One BC cannabis sales program aims to help Indigenous growers
The Provincial Government of BC has made an interesting move. One day before the BC Government announced an early election, they revealed a new cannabis sales program favouring the BC Craft cannabis community and Indigenous cannabis producers. If you are a small scale cannabis business owner, do you believe it, or is in another of those pre-election promises?
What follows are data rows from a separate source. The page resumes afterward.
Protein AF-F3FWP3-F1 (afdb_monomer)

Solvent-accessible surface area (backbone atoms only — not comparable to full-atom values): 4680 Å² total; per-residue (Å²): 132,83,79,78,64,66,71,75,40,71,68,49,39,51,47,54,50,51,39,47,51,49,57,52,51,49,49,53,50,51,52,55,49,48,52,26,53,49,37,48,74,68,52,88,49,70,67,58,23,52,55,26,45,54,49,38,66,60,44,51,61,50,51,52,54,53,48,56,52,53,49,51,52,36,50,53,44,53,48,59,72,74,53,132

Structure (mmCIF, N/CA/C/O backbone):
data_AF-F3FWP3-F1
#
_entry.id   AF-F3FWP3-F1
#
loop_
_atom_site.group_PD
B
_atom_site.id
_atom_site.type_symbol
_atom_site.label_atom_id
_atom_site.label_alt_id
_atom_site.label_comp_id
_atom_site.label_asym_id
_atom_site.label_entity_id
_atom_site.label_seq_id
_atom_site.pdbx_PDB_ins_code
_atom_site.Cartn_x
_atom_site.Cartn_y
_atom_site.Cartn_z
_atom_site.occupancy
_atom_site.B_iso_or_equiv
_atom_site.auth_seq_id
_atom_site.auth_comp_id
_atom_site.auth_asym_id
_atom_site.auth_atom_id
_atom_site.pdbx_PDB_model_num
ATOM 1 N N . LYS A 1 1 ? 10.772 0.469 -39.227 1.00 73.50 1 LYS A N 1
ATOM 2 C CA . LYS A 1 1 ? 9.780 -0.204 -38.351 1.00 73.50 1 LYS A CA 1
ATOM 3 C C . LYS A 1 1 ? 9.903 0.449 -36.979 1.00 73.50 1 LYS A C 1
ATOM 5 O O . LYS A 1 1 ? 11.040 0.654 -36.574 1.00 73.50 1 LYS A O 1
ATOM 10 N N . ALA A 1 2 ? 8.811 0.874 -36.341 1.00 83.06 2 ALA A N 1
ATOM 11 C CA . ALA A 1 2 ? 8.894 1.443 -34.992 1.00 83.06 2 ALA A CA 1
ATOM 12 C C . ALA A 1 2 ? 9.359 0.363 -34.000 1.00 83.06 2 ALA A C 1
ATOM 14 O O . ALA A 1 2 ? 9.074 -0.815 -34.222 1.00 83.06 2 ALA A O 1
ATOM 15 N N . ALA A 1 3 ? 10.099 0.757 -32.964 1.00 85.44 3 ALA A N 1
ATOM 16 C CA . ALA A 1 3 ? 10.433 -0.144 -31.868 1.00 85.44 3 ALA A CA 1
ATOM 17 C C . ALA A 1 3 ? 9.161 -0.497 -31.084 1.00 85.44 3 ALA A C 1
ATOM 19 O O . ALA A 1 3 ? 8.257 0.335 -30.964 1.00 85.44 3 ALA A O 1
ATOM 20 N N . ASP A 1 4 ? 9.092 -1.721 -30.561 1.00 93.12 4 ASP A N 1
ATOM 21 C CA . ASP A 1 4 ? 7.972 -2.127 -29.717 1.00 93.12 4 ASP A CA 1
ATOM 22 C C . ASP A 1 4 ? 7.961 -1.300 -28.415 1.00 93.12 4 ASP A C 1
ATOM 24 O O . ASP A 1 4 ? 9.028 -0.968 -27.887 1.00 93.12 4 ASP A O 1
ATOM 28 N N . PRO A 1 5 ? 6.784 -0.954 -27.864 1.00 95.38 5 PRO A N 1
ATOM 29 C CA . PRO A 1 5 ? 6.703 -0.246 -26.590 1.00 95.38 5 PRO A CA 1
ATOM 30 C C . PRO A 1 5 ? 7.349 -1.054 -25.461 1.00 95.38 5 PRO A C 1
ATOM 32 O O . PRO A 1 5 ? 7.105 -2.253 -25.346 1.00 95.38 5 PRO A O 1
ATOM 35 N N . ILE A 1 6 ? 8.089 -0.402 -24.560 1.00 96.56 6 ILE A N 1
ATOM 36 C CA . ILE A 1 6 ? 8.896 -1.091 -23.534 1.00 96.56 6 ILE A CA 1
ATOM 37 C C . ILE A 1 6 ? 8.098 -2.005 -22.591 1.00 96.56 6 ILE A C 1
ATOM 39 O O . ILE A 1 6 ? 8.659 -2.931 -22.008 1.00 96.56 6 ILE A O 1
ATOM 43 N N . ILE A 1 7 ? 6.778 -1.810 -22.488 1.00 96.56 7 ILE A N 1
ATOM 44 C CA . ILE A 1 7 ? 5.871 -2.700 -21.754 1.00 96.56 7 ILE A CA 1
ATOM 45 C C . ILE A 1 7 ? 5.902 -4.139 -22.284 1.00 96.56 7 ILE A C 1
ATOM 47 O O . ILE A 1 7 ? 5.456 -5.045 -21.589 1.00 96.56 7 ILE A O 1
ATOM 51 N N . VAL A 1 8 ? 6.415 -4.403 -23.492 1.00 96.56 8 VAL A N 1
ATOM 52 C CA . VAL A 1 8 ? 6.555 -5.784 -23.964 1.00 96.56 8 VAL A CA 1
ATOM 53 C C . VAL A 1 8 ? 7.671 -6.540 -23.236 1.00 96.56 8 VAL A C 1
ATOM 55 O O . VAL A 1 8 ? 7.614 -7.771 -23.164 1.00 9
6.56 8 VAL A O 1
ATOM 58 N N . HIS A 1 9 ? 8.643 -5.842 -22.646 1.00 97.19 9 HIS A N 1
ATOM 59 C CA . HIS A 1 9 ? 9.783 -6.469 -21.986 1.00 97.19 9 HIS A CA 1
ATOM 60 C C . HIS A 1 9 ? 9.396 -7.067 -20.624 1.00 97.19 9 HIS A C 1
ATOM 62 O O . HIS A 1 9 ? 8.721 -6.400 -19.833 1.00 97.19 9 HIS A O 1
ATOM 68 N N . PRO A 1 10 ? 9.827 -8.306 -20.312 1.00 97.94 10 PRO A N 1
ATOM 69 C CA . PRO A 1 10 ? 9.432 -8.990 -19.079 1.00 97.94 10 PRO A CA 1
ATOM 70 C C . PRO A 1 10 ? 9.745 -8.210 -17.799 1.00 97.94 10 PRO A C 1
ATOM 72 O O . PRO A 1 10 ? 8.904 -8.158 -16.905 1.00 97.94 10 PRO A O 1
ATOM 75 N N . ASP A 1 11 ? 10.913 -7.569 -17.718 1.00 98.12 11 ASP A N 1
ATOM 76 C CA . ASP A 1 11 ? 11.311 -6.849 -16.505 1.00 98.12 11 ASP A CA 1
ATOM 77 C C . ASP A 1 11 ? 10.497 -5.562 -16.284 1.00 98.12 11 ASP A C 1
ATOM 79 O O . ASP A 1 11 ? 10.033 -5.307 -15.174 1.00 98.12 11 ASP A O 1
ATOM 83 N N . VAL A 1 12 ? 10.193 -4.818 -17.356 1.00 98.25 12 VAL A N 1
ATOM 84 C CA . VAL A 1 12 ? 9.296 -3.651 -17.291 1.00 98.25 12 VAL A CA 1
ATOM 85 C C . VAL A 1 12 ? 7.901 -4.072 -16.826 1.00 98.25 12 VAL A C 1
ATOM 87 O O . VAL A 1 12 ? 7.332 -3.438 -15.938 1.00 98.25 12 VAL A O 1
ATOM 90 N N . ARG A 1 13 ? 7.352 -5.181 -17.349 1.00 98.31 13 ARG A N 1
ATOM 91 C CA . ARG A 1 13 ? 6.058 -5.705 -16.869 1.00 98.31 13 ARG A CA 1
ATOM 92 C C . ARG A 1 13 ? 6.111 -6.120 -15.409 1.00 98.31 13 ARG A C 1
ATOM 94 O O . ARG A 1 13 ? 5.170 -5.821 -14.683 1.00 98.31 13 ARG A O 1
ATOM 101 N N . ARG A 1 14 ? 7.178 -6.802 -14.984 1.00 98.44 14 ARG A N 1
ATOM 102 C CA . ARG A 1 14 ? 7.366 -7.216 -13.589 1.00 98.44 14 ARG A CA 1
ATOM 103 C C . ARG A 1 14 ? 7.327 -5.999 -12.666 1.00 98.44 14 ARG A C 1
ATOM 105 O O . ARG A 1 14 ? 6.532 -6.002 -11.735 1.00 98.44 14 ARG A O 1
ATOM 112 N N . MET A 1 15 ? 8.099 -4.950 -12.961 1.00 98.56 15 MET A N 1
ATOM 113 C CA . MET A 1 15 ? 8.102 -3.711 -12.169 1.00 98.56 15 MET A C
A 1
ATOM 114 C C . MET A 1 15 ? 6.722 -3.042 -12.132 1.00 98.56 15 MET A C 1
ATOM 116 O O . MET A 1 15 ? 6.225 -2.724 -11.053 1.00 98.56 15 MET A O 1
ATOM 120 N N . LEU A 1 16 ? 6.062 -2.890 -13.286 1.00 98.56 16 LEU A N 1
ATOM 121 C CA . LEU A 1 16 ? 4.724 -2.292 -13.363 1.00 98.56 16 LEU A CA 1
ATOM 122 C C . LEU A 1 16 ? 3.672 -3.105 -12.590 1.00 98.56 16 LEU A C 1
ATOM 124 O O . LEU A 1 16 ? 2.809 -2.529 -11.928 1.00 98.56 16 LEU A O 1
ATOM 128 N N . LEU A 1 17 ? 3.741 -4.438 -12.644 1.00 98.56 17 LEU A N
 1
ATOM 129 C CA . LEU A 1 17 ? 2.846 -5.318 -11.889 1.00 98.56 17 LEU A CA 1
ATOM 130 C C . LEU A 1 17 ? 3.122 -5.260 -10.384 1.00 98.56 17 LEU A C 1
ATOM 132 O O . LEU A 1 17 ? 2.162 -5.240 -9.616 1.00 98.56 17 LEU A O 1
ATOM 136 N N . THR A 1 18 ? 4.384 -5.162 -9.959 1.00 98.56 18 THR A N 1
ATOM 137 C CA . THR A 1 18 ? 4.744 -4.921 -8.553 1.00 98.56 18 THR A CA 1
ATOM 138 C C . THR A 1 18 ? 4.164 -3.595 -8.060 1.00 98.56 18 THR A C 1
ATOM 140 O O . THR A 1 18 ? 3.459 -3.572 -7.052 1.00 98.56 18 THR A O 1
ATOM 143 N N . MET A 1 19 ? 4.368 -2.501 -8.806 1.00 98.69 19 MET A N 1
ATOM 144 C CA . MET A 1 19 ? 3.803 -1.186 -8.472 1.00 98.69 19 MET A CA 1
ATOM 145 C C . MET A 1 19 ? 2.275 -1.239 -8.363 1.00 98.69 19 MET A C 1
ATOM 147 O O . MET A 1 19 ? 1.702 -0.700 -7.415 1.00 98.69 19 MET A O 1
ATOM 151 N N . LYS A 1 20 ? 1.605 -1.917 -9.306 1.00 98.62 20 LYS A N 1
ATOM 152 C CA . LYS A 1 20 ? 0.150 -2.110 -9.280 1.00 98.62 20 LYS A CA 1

The current regulations regarding sales and production of cannabis products are deemed as heavy-handed and possibly unnecessary. The principles are modelled after the sales of alcohol. Currently, prospective licensees have to choose one of the following options for licensing. You can select a license for producing cannabis products, growing cannabis, or selling recreational products, and they must pick only one of them.
Legal or illegal?
The Victoria Cannabis Buyers Club (VCBC) has been making cookies for the past 25 years for their medical members. The product is sourced from local growers, and each cookie has a price tag of $2.50. However, as it stands, this is an illegal transaction. There are some things that need to occur for VCBC to comply with the current licensing system. Some of these include:
- Obtaining a Micro Grow Production License to grow the cannabis in the cookies
- Obtain a micro-production license
- Obtain a retail license in order to sell the cookies
The BC government will be launching three cannabis programs over the next couple of years that are intended to help the Indigenous growers.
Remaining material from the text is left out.